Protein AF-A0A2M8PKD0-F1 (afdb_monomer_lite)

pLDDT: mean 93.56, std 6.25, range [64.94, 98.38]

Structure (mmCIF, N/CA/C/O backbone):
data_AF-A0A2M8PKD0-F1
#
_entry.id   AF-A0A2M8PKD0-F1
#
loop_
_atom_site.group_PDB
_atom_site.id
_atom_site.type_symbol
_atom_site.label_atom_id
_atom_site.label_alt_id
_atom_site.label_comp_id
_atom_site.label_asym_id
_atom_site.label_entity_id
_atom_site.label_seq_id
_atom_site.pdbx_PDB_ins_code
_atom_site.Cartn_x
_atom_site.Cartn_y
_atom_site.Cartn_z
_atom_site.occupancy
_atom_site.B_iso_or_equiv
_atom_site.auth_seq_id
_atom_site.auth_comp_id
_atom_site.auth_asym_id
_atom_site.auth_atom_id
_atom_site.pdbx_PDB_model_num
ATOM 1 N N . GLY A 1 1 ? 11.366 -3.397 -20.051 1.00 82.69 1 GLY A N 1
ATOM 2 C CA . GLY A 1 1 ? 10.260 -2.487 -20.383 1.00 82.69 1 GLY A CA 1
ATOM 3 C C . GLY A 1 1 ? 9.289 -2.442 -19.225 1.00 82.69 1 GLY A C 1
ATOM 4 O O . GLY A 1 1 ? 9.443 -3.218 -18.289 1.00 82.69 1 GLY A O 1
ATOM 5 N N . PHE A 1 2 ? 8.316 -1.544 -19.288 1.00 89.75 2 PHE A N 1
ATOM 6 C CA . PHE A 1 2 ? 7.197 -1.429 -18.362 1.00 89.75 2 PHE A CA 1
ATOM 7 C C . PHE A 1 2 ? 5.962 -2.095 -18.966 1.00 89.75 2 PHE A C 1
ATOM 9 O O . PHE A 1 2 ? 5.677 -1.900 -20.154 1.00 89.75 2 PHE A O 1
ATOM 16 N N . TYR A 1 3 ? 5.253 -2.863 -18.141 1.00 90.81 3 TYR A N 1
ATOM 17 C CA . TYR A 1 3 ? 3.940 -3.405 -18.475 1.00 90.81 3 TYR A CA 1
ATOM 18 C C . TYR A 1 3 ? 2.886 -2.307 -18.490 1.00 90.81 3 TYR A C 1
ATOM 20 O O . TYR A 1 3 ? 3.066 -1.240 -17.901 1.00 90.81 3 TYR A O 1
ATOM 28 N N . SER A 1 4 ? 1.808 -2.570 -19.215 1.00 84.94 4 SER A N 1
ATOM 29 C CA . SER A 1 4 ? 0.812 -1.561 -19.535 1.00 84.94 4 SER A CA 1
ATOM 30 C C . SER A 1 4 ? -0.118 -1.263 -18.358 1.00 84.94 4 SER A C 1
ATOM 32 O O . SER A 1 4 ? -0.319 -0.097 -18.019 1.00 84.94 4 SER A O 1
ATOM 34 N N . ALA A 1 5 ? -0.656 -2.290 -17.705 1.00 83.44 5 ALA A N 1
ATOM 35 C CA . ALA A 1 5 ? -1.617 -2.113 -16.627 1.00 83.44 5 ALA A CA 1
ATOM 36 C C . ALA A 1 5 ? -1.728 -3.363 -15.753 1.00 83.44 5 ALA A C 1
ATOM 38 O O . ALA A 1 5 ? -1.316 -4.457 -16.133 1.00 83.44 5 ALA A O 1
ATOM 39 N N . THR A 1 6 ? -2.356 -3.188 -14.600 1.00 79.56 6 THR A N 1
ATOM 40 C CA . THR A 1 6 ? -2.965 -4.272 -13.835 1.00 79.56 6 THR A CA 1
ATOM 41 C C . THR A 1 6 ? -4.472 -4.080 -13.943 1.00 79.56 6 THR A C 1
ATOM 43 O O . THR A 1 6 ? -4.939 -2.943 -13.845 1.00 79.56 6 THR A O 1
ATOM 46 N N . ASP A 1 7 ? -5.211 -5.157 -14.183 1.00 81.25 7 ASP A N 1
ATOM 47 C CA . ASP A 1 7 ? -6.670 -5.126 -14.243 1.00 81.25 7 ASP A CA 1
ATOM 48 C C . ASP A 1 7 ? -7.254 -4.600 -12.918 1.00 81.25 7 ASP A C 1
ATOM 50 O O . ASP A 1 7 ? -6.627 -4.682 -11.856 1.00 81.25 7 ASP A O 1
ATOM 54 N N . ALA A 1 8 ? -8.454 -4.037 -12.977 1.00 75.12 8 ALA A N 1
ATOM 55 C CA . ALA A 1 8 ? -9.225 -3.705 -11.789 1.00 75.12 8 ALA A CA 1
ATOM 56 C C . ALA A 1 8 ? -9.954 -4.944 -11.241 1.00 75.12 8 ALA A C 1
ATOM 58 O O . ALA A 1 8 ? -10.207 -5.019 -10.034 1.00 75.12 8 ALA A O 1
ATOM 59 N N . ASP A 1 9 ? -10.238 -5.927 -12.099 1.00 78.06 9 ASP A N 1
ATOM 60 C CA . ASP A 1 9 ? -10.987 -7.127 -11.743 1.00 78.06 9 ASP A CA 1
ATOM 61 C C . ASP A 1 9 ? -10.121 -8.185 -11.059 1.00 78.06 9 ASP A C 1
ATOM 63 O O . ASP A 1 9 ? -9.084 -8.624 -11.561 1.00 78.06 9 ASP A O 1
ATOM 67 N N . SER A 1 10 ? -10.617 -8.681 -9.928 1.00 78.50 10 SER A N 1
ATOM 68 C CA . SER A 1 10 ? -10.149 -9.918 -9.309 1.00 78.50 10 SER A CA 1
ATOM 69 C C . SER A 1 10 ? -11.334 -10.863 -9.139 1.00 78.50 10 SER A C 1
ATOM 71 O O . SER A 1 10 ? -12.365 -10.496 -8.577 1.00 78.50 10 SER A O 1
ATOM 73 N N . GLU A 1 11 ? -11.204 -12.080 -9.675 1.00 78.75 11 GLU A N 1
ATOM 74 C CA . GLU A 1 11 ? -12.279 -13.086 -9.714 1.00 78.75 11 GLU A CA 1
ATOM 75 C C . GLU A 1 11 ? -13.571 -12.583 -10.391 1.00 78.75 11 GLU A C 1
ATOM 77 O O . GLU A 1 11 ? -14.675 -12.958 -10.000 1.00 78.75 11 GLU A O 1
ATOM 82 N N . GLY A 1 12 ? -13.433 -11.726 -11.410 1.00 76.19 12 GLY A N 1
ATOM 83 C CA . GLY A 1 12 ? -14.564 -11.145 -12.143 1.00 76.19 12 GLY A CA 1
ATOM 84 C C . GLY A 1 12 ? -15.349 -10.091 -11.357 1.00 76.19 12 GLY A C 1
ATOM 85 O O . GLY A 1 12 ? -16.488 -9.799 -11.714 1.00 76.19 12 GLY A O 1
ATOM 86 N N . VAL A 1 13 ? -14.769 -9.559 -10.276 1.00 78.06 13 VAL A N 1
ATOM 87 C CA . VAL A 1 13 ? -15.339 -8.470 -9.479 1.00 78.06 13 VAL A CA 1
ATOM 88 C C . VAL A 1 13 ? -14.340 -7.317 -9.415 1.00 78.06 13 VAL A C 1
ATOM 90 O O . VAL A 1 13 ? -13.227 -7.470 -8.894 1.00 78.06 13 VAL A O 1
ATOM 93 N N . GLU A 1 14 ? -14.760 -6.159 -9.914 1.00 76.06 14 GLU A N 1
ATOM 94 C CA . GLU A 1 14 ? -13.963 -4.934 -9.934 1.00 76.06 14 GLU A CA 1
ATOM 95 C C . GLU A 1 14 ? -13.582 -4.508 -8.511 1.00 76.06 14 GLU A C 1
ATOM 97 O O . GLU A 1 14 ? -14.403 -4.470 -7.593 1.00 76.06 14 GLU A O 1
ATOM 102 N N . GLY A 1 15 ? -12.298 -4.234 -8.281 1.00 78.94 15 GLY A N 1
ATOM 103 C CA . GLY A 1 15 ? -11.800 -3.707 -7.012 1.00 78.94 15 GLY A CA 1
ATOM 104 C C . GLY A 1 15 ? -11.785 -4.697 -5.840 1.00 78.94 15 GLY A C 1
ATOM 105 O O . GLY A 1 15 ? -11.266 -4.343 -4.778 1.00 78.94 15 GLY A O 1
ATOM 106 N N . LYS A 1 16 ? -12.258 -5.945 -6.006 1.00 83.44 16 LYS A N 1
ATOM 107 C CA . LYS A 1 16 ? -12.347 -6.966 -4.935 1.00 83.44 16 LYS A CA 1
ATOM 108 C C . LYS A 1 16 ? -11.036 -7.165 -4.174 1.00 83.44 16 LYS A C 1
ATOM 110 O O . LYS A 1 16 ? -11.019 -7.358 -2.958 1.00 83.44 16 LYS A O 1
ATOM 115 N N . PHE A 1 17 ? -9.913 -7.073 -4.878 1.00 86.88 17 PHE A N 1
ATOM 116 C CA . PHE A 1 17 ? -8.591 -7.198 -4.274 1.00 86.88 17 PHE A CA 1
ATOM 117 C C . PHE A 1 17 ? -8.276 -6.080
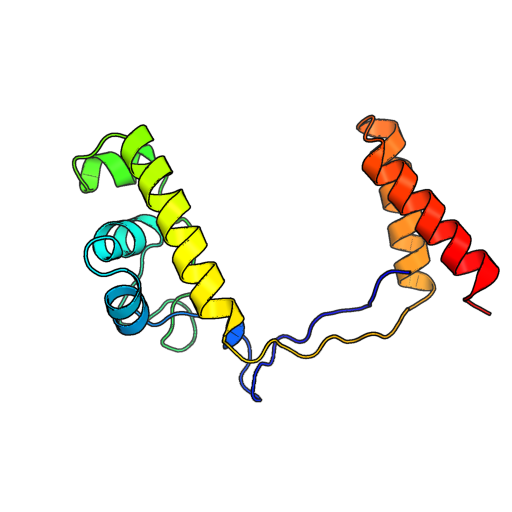 -3.260 1.00 86.88 17 PHE A C 1
ATOM 119 O O . PHE A 1 17 ? -7.510 -6.301 -2.326 1.00 86.88 17 PHE A O 1
ATOM 126 N N . PHE A 1 18 ? -8.871 -4.894 -3.406 1.00 90.69 18 PHE A N 1
ATOM 127 C CA . PHE A 1 18 ? -8.518 -3.687 -2.651 1.00 90.69 18 PHE A CA 1
ATOM 128 C C . PHE A 1 18 ? -9.526 -3.285 -1.570 1.00 90.69 18 PHE A C 1
ATOM 130 O O . PHE A 1 18 ? -9.189 -2.463 -0.715 1.00 90.69 18 PHE A O 1
ATOM 137 N N . VAL A 1 19 ? -10.733 -3.847 -1.594 1.00 94.75 19 VAL A N 1
ATOM 138 C CA 
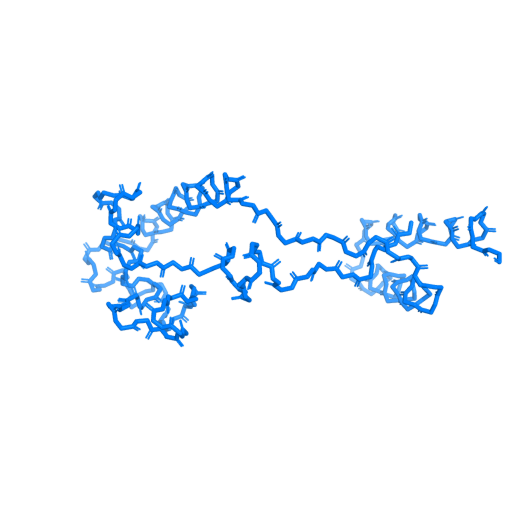. VAL A 1 19 ? -11.813 -3.483 -0.669 1.00 94.75 19 VAL A CA 1
ATOM 139 C C . VAL A 1 19 ? -11.863 -4.395 0.557 1.00 94.75 19 VAL A C 1
ATOM 141 O O . VAL A 1 19 ? -11.414 -5.541 0.517 1.00 94.75 19 VAL A O 1
ATOM 144 N N . TRP A 1 20 ? -12.415 -3.876 1.654 1.00 96.62 20 TRP A N 1
ATOM 145 C CA . TRP A 1 20 ? -12.517 -4.574 2.938 1.00 96.62 20 TRP A CA 1
ATOM 146 C C . TRP A 1 20 ? -13.912 -4.431 3.537 1.00 96.62 20 TRP A C 1
ATOM 148 O O . TRP A 1 20 ? -14.506 -3.347 3.512 1.00 96.62 20 TRP A O 1
ATOM 158 N N . SER A 1 21 ? -14.435 -5.502 4.129 1.00 96.69 21 SER A N 1
ATOM 159 C CA . SER A 1 21 ? -15.613 -5.381 4.996 1.00 96.69 21 SER A CA 1
ATOM 160 C C . SER A 1 21 ? -15.190 -5.023 6.423 1.00 96.69 21 SER A C 1
ATOM 162 O O . SER A 1 21 ? -14.078 -5.334 6.849 1.00 96.69 21 SER A O 1
ATOM 164 N N . LYS A 1 22 ? -16.078 -4.384 7.194 1.00 97.06 22 LYS A N 1
ATOM 165 C CA . LYS A 1 22 ? -15.800 -4.111 8.613 1.00 97.06 22 LYS A CA 1
ATOM 166 C C . LYS A 1 22 ? -15.561 -5.408 9.401 1.00 97.06 22 LYS A C 1
ATOM 168 O O . LYS A 1 22 ? -14.617 -5.466 10.177 1.00 97.06 22 LYS A O 1
ATOM 173 N N . ALA A 1 23 ? -16.374 -6.436 9.151 1.00 97.12 23 ALA A N 1
ATOM 174 C CA . ALA A 1 23 ? -16.264 -7.729 9.825 1.00 97.12 23 ALA A CA 1
ATOM 175 C C . ALA A 1 23 ? -14.925 -8.427 9.531 1.00 97.12 23 ALA A C 1
ATOM 177 O O . ALA A 1 23 ? -14.302 -8.969 10.433 1.00 97.12 23 ALA A O 1
ATOM 178 N N . GLU A 1 24 ? -14.451 -8.355 8.285 1.00 96.75 24 GLU A N 1
ATOM 179 C CA . GLU A 1 24 ? -13.145 -8.898 7.896 1.00 96.75 24 GLU A CA 1
ATOM 180 C C . GLU A 1 24 ? -11.993 -8.184 8.618 1.00 96.75 24 GLU A C 1
ATOM 182 O O . GLU A 1 24 ? -11.063 -8.829 9.096 1.00 96.75 24 GLU A O 1
ATOM 187 N N . LEU A 1 25 ? -12.058 -6.853 8.739 1.00 97.31 25 LEU A N 1
ATOM 188 C CA . LEU A 1 25 ? -11.056 -6.103 9.500 1.00 97.31 25 LEU A CA 1
ATOM 189 C C . LEU A 1 25 ? -11.073 -6.488 10.983 1.00 97.31 25 LEU A C 1
ATOM 191 O O . LEU A 1 25 ? -10.010 -6.651 11.572 1.00 97.31 25 LEU A O 1
ATOM 195 N N . GLU A 1 26 ? -12.254 -6.663 11.575 1.00 97.75 26 GLU A N 1
ATOM 196 C CA . GLU A 1 26 ? -12.402 -7.113 12.965 1.00 97.75 26 GLU A CA 1
ATOM 197 C C . GLU A 1 26 ? -11.812 -8.516 13.179 1.00 97.75 26 GLU A C 1
ATOM 199 O O . GLU A 1 26 ? -11.093 -8.731 14.153 1.00 97.75 26 GLU A O 1
ATOM 204 N N . GLU A 1 27 ? -12.039 -9.442 12.245 1.00 97.69 27 GLU A N 1
ATOM 205 C CA . GLU A 1 27 ? -11.495 -10.803 12.295 1.00 97.69 27 GLU A CA 1
ATOM 206 C C . GLU A 1 27 ? -9.963 -10.834 12.176 1.00 97.69 27 GLU A C 1
ATOM 208 O O . GLU A 1 27 ? -9.292 -11.513 12.953 1.00 97.69 27 GLU A O 1
ATOM 213 N N . ILE A 1 28 ? -9.391 -10.081 11.231 1.00 97.44 28 ILE A N 1
ATOM 214 C CA . ILE A 1 28 ? -7.942 -10.088 10.966 1.00 97.44 28 ILE A CA 1
ATOM 215 C C . ILE A 1 28 ? -7.162 -9.350 12.059 1.00 97.44 28 ILE A C 1
ATOM 217 O O . ILE A 1 28 ? -6.046 -9.740 12.415 1.00 97.44 28 ILE A O 1
ATOM 221 N N . LEU A 1 29 ? -7.707 -8.236 12.548 1.00 97.69 29 LEU A N 1
ATOM 222 C CA . LEU A 1 29 ? -6.972 -7.305 13.400 1.00 97.69 29 LEU A CA 1
ATOM 223 C C . LEU A 1 29 ? -7.219 -7.538 14.892 1.00 97.69 29 LEU A C 1
ATOM 225 O O . LEU A 1 29 ? -6.334 -7.220 15.690 1.00 97.69 29 LEU A O 1
ATOM 229 N N . GLY A 1 30 ? -8.367 -8.105 15.278 1.00 97.12 30 GLY A N 1
ATOM 230 C CA . GLY A 1 30 ? -8.729 -8.310 16.680 1.00 97.12 30 GLY A CA 1
ATOM 231 C C . GLY A 1 30 ? -8.674 -6.999 17.466 1.00 97.12 30 GLY A C 1
ATOM 232 O O . GLY A 1 30 ? -9.331 -6.024 17.104 1.00 97.12 30 GLY A O 1
ATOM 233 N N . ASP A 1 31 ? -7.836 -6.949 18.502 1.00 96.50 31 ASP A N 1
ATOM 234 C CA . ASP A 1 31 ? -7.671 -5.774 19.371 1.00 96.50 31 ASP A CA 1
ATOM 235 C C . ASP A 1 31 ? -7.167 -4.518 18.632 1.00 96.50 31 ASP A C 1
ATOM 237 O O . ASP A 1 31 ? -7.334 -3.402 19.121 1.00 96.50 31 ASP A O 1
ATOM 241 N N . ASP A 1 32 ? -6.566 -4.674 17.447 1.00 97.31 32 ASP A N 1
ATOM 242 C CA . ASP A 1 32 ? -6.142 -3.559 16.592 1.00 97.31 32 ASP A CA 1
ATOM 243 C C . ASP A 1 32 ? -7.284 -2.967 15.743 1.00 97.31 32 ASP A C 1
ATOM 245 O O . ASP A 1 32 ? -7.144 -1.877 15.181 1.00 97.31 32 ASP A O 1
ATOM 249 N N . ALA A 1 33 ? -8.418 -3.664 15.618 1.00 97.62 33 ALA A N 1
ATOM 250 C CA . ALA A 1 33 ? -9.508 -3.257 14.734 1.00 97.62 33 ALA A CA 1
ATOM 251 C C . ALA A 1 33 ? -10.075 -1.857 15.042 1.00 97.62 33 ALA A C 1
ATOM 253 O O . ALA A 1 33 ? -10.302 -1.111 14.087 1.00 97.62 33 ALA A O 1
ATOM 254 N N . 
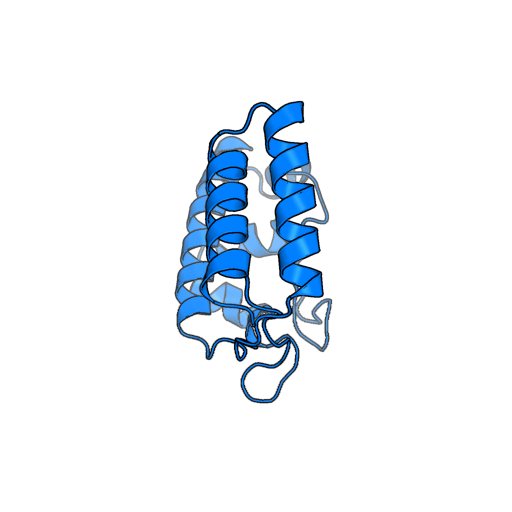PRO A 1 34 ? -10.260 -1.430 16.312 1.00 97.44 34 PRO A N 1
ATOM 255 C CA . PRO A 1 34 ? -10.747 -0.083 16.615 1.00 97.44 34 PRO A CA 1
ATOM 256 C C . PRO A 1 34 ? -9.856 1.025 16.040 1.00 97.44 34 PRO A C 1
ATOM 258 O O . PRO A 1 34 ? -10.372 2.020 15.533 1.00 97.44 34 PRO A O 1
ATOM 261 N N . ILE A 1 35 ? -8.532 0.825 16.046 1.00 97.75 35 ILE A N 1
ATOM 262 C CA . ILE A 1 35 ? -7.565 1.780 15.489 1.00 97.75 35 ILE A CA 1
ATOM 263 C C . ILE A 1 35 ? -7.755 1.892 13.975 1.00 97.75 35 ILE A C 1
ATOM 265 O O . ILE A 1 35 ? -7.865 2.993 13.441 1.00 97.75 35 ILE A O 1
ATOM 269 N N . ALA A 1 36 ? -7.835 0.754 13.281 1.00 97.50 36 ALA A N 1
ATOM 270 C CA . ALA A 1 36 ? -8.060 0.718 11.838 1.00 97.50 36 ALA A CA 1
ATOM 271 C C . ALA A 1 36 ? -9.405 1.348 11.443 1.00 97.50 36 ALA A C 1
ATOM 273 O O . ALA A 1 36 ? -9.481 2.088 10.461 1.00 97.50 36 ALA A O 1
ATOM 274 N N . ILE A 1 37 ? -10.459 1.063 12.213 1.00 97.62 37 ILE A N 1
ATOM 275 C CA . ILE A 1 37 ? -11.806 1.580 11.970 1.00 97.62 37 ILE A CA 1
ATOM 276 C C . ILE A 1 37 ? -11.833 3.102 12.088 1.00 97.62 37 ILE A C 1
ATOM 278 O O . ILE A 1 37 ? -12.364 3.757 11.192 1.00 97.62 37 ILE A O 1
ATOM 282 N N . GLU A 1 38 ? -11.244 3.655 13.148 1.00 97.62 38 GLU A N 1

■ ■ ■ ■

**TO DO:** Using the material above, print word for word the lines from the one holding "ATOM 278 O O" through the last line.

**TASK OUTPUT:**
ATOM 278 O O . ILE A 1 37 ? -12.364 3.757 11.192 1.00 97.62 37 ILE A O 1
ATOM 282 N N . GLU A 1 38 ? -11.244 3.655 13.148 1.00 97.62 38 GLU A N 1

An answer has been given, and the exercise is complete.